The fourth rule is an embedded schema inheriting from its parent context. I think it belongs after the media-type parameter and before the user provided default.

An embedded schema isn't going to have a separate media type from its parent schema. It doesn't make sense to consider the parameter at all.

The dialect is first its parent schema's dialect, and then it can be overridden by a local $schema keyword, then by user configuration (if the implementation even supports configuring embedded schema resources, which seems unlikely).

I've re-read that, and I've made the algorithm more complex than it needs to be (although it's saying the same thing).

Put differently,

  1. $schema
  2. Parent dialect
  3. Media type parameter
  4. User configuration

Caveats:

  • If you're at the document root, there is no parent dialect, obviously.
  • The only time you'd get a media type is if you've fetched the resource, which implies you're at the root, so any parameter wouldn't apply to embedded resources.
  • Support for (and desire to use) user configuration of embedded resources still seems unlikely. It's more likely that a user would say, "Process this as 2020-12," and that applies to the entire evaluation.

So really it's

  1. $schema
  2. Parent dialect / Media type parameter (depending on whether you're at the root and what's available)
  3. User configuration

I agree. I didn't mean to imply the media type parameter would have any bearing on embedded schemas. Not all steps apply in all situations. I intended that implementations would skip steps that don't apply in a specific situation. The context dialect and media type parameter only apply is certain mutually exclusive situation, so they could be listed in any order of presence or presented as the same step as you did at the end.

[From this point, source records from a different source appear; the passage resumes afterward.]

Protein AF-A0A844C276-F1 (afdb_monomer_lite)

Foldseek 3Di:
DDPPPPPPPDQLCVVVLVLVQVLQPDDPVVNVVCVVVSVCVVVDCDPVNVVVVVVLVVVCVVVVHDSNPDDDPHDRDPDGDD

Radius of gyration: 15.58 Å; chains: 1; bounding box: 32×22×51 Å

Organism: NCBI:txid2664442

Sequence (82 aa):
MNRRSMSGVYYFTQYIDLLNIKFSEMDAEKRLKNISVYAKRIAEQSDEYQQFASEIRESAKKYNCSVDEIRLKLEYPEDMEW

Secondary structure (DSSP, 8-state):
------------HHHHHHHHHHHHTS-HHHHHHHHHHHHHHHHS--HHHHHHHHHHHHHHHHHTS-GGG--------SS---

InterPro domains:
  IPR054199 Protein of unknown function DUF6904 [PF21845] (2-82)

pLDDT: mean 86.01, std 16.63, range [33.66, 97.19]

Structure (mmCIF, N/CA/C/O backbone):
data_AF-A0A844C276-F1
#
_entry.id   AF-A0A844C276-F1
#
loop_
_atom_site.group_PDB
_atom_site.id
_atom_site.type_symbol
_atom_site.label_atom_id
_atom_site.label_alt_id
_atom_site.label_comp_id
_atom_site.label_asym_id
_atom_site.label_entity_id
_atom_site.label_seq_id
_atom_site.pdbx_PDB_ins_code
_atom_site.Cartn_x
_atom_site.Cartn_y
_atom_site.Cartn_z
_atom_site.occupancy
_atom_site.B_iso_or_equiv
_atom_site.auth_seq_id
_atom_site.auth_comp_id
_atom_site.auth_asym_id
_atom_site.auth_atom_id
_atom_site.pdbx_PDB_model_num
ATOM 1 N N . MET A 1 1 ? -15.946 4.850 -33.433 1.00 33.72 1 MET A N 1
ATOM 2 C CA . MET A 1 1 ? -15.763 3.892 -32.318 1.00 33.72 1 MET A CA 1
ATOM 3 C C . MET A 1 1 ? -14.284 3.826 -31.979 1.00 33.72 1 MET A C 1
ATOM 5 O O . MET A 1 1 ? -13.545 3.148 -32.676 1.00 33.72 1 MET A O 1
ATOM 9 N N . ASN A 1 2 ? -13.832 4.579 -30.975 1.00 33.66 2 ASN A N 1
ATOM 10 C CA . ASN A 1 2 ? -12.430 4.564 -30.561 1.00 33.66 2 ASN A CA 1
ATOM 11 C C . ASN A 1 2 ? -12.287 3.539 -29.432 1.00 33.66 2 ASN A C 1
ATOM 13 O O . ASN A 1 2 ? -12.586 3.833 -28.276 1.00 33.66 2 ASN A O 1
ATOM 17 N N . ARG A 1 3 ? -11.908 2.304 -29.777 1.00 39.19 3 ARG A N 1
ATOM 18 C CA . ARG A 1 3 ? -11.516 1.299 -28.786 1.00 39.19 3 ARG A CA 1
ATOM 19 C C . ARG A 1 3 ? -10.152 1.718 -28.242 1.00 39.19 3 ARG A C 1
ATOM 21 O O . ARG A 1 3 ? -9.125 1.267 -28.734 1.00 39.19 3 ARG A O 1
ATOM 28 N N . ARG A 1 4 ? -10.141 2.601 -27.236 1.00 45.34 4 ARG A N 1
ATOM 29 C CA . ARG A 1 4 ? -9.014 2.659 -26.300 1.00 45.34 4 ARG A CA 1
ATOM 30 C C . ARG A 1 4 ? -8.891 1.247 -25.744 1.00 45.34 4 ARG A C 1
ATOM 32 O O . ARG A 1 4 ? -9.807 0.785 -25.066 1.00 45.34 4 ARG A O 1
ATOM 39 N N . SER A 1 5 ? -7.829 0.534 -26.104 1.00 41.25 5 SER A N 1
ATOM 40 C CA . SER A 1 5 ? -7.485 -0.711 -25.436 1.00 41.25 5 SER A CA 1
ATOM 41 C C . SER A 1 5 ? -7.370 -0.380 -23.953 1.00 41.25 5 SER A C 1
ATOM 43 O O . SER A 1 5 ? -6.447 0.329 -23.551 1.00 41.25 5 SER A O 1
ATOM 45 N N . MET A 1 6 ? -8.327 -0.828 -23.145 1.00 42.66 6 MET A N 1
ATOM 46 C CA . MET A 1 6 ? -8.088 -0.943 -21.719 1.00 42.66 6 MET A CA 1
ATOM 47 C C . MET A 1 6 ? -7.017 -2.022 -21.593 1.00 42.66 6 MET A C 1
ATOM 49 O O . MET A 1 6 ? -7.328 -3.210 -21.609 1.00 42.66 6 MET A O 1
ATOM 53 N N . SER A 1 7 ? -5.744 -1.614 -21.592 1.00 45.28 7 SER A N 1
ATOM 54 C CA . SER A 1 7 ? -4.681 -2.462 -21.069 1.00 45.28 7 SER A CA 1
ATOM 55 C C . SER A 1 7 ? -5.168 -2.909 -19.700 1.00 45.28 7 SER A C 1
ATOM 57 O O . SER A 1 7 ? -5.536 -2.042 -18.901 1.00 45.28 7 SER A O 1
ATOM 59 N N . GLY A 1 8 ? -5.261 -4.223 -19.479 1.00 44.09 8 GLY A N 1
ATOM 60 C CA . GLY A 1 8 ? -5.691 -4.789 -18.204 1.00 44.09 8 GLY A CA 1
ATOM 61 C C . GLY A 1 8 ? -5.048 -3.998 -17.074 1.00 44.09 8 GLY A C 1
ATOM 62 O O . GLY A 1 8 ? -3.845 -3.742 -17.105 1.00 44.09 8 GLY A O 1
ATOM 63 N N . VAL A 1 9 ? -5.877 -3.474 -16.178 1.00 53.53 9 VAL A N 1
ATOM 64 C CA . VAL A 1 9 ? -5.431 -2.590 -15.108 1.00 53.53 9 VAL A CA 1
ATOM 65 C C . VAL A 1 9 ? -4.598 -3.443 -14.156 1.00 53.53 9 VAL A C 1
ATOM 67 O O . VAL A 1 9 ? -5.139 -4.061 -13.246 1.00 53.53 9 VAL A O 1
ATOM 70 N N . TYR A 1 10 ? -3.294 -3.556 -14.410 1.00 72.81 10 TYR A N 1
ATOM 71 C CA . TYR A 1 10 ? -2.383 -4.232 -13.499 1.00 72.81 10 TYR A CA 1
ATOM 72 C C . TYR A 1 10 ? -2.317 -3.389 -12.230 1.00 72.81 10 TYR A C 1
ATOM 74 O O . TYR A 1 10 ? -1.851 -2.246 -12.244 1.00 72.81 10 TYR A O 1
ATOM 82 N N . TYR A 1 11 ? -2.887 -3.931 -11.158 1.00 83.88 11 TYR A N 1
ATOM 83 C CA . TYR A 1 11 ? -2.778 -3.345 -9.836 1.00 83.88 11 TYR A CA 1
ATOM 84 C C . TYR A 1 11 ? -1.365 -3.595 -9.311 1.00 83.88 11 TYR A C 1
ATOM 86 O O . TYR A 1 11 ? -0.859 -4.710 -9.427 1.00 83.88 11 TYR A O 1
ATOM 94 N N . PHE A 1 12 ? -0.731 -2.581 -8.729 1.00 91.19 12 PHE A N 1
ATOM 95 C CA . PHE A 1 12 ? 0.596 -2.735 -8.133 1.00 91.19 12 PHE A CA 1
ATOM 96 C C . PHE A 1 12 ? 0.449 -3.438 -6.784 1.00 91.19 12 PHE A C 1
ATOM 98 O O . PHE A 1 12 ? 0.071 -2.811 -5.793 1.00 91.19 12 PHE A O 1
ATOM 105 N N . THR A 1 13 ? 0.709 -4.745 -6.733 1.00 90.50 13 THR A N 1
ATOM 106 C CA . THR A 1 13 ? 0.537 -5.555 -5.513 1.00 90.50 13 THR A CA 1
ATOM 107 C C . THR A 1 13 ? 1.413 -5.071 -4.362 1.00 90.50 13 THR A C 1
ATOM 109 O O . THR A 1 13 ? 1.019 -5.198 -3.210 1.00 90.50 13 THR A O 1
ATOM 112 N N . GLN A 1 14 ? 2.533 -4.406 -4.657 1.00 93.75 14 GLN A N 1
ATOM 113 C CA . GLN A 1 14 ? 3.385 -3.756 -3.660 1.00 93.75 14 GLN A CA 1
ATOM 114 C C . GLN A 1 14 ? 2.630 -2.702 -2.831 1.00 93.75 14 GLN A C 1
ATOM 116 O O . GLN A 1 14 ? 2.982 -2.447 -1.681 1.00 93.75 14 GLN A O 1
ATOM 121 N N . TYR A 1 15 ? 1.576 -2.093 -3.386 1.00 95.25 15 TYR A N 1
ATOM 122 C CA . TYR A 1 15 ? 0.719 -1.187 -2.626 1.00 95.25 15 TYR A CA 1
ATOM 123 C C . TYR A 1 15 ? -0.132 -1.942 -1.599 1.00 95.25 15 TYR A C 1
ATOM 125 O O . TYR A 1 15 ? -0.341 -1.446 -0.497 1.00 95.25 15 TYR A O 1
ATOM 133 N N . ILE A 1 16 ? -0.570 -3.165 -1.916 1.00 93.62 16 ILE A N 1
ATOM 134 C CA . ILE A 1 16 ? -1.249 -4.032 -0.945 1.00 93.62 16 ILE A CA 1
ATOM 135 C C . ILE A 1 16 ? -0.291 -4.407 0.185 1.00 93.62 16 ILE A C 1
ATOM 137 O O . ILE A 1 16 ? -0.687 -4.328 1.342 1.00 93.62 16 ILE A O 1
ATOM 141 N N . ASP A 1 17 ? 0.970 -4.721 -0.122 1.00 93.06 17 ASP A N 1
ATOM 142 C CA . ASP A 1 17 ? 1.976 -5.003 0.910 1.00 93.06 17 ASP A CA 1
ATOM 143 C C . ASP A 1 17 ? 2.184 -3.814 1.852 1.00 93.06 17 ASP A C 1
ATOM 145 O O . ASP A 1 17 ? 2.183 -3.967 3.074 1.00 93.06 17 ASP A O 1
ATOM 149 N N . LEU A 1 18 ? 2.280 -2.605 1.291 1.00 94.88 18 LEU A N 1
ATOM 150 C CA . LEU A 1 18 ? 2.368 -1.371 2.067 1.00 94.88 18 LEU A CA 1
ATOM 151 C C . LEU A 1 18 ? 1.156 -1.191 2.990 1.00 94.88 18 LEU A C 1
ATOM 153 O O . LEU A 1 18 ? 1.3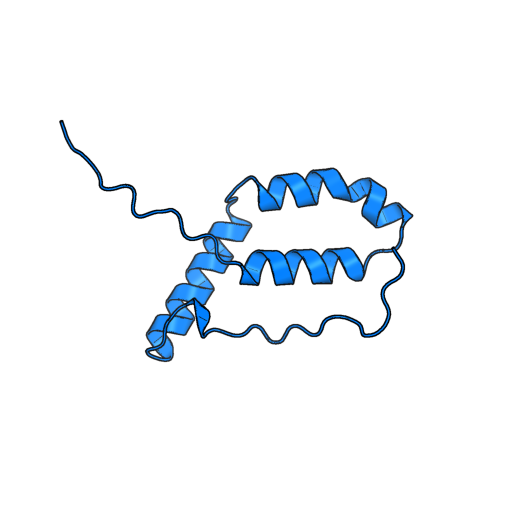10 -0.801 4.148 1.00 94.88 18 LEU A O 1
ATOM 157 N N . LEU A 1 19 ? -0.051 -1.441 2.479 1.00 94.94 19 LEU A N 1
ATOM 158 C CA . LEU A 1 19 ? -1.273 -1.334 3.269 1.00 94.94 19 LEU A CA 1
ATOM 159 C C . LEU A 1 19 ? -1.334 -2.402 4.364 1.00 94.94 19 LEU A C 1
ATOM 161 O O . LEU A 1 19 ? -1.672 -2.074 5.498 1.00 94.94 19 LEU A O 1
ATOM 165 N N . ASN A 1 20 ? -0.974 -3.644 4.057 1.00 93.12 20 ASN A N 1
ATOM 166 C CA . ASN A 1 20 ? -0.980 -4.739 5.021 1.00 93.12 20 ASN A CA 1
ATOM 167 C C . ASN A 1 20 ? -0.020 -4.480 6.178 1.00 93.12 20 ASN A C 1
ATOM 169 O O . ASN A 1 20 ? -0.411 -4.659 7.327 1.00 93.12 20 ASN A O 1
ATOM 173 N N . ILE A 1 21 ? 1.195 -4.002 5.901 1.00 92.81 21 ILE A N 1
ATOM 174 C CA . ILE A 1 21 ? 2.168 -3.691 6.956 1.00 92.81 21 ILE A CA 1
ATOM 175 C C . ILE A 1 21 ? 1.643 -2.579 7.857 1.00 92.81 21 ILE A C 1
ATOM 1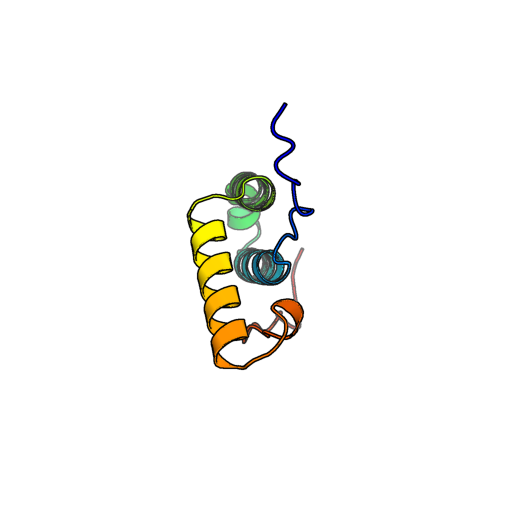77 O O . ILE A 1 21 ? 1.528 -2.785 9.064 1.00 92.81 21 ILE A O 1
ATOM 181 N N . LYS A 1 22 ? 1.189 -1.461 7.277 1.00 92.69 22 LYS A N 1
ATOM 182 C CA . LYS A 1 22 ? 0.589 -0.365 8.055 1.00 92.69 22 LYS A CA 1
ATOM 183 C C . LYS A 1 22 ? -0.612 -0.828 8.881 1.00 92.69 22 LYS A C 1
ATOM 185 O O . LYS A 1 22 ? -0.835 -0.315 9.972 1.00 92.69 22 LYS A O 1
ATOM 190 N N . PHE A 1 23 ? -1.416 -1.752 8.356 1.00 93.62 23 PHE A N 1
ATOM 191 C CA . PHE A 1 23 ? -2.559 -2.312 9.071 1.00 93.62 23 PHE A CA 1
ATOM 192 C C . PHE A 1 23 ? -2.117 -3.247 10.205 1.00 93.62 23 PHE A C 1
ATOM 194 O O . PHE A 1 23 ? -2.707 -3.202 11.278 1.00 93.62 23 PHE A O 1
ATOM 201 N N . SER A 1 24 ? -1.069 -4.049 10.001 1.00 90.75 24 SER A N 1
ATOM 202 C CA . SER A 1 24 ? -0.521 -4.972 11.006 1.00 90.75 24 SER A CA 1
ATOM 203 C C . SER A 1 24 ? 0.147 -4.267 12.188 1.00 90.75 24 SER A C 1
ATOM 205 O O . SER A 1 24 ? 0.104 -4.767 13.305 1.00 90.75 24 SER A O 1
ATOM 207 N N . GLU A 1 25 ? 0.690 -3.067 11.972 1.00 90.69 25 GLU A N 1
ATOM 208 C CA . GLU A 1 25 ? 1.261 -2.221 13.029 1.00 90.69 25 GLU A CA 1
ATOM 209 C C . GLU A 1 25 ? 0.187 -1.608 13.953 1.00 90.69 25 GLU A C 1
ATOM 211 O O . GLU A 1 25 ? 0.505 -0.978 14.965 1.00 90.69 25 GLU A O 1
ATOM 216 N N . MET A 1 26 ? -1.099 -1.751 13.613 1.00 91.81 26 MET A N 1
ATOM 217 C CA . MET A 1 26 ? -2.206 -1.230 14.407 1.00 91.81 26 MET A CA 1
ATOM 218 C C . MET A 1 26 ? -2.702 -2.247 15.439 1.00 91.81 26 MET A C 1
ATOM 220 O O . MET A 1 26 ? -2.946 -3.417 15.142 1.00 91.81 26 MET A O 1
ATOM 224 N N . ASP A 1 27 ? -2.990 -1.750 16.643 1.00 92.12 27 ASP A N 1
ATOM 225 C CA . ASP A 1 27 ? -3.761 -2.498 17.636 1.00 92.12 27 ASP A CA 1
ATOM 226 C C . ASP A 1 27 ? -5.186 -2.823 17.139 1.00 92.12 27 ASP A C 1
ATOM 228 O O . ASP A 1 27 ? -5.701 -2.226 16.186 1.00 92.12 27 ASP A O 1
ATOM 232 N N . ALA A 1 28 ? -5.836 -3.788 17.793 1.00 92.12 28 ALA A N 1
ATOM 233 C CA . ALA A 1 28 ? -7.147 -4.293 17.385 1.00 92.12 28 ALA A CA 1
ATOM 234 C C . ALA A 1 28 ? -8.227 -3.194 17.304 1.00 92.12 28 ALA A C 1
ATOM 236 O O . ALA A 1 28 ? -9.045 -3.189 16.381 1.00 92.12 28 ALA A O 1
ATOM 237 N N . GLU A 1 29 ? -8.216 -2.226 18.227 1.00 94.19 29 GLU A N 1
ATOM 238 C CA . GLU A 1 29 ? -9.191 -1.131 18.236 1.00 94.19 29 GLU A CA 1
ATOM 239 C C . GLU A 1 29 ? -8.996 -0.207 17.024 1.00 94.19 29 GLU A C 1
ATOM 241 O O . GLU A 1 29 ? -9.960 0.159 16.342 1.00 94.19 29 GLU A O 1
ATOM 246 N N . LYS A 1 30 ? -7.746 0.149 16.711 1.00 94.94 30 LYS A N 1
ATOM 247 C CA . LYS A 1 30 ? -7.417 0.948 15.527 1.00 94.94 30 LYS A CA 1
ATOM 248 C C . LYS A 1 30 ? -7.728 0.204 14.238 1.00 94.94 30 LYS A C 1
ATOM 250 O O . LYS A 1 30 ? -8.278 0.827 13.327 1.00 94.94 30 LYS A O 1
ATOM 255 N N . ARG A 1 31 ? -7.437 -1.097 14.157 1.00 95.19 31 ARG A N 1
ATOM 256 C CA . ARG A 1 31 ? -7.783 -1.929 12.994 1.00 95.19 31 ARG A CA 1
ATOM 257 C C . ARG A 1 31 ? -9.283 -1.918 12.738 1.00 95.19 31 ARG A C 1
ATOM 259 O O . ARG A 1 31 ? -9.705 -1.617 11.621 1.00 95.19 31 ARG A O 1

The reason I put the media type parameter first was because it's a case where the user is being explicit about what they want where the context dialect is a passive indicator, but ultimately it doesn't matter which comes first because they're mutually exclusive.

Support for (and desire to use) user configuration of embedded resources still seems unlikely. It's more likely that a user would say, "Process this as 2020-12," and that applies to the entire evaluation.

I'm not sure what you mean by that exactly or how it might work, but it doesn't seem like something we need to consider at this point.

For example (and this is really contrived)

{
  "$id": "schema:outer",
  "$defs": {
    "inner": {
      "$id": "schema:inner",
      "type": "integer"
    }
  }
  "type": "object",
  "properties": {
    "foo": { "$ref": "schema:inner" }
  }
}
schema.useDialect("schema:outer", draft7);
schema.useDialect("schema:inner", draft202012);

This seems dumb to me, but there's no reason why an implementation couldn't do it.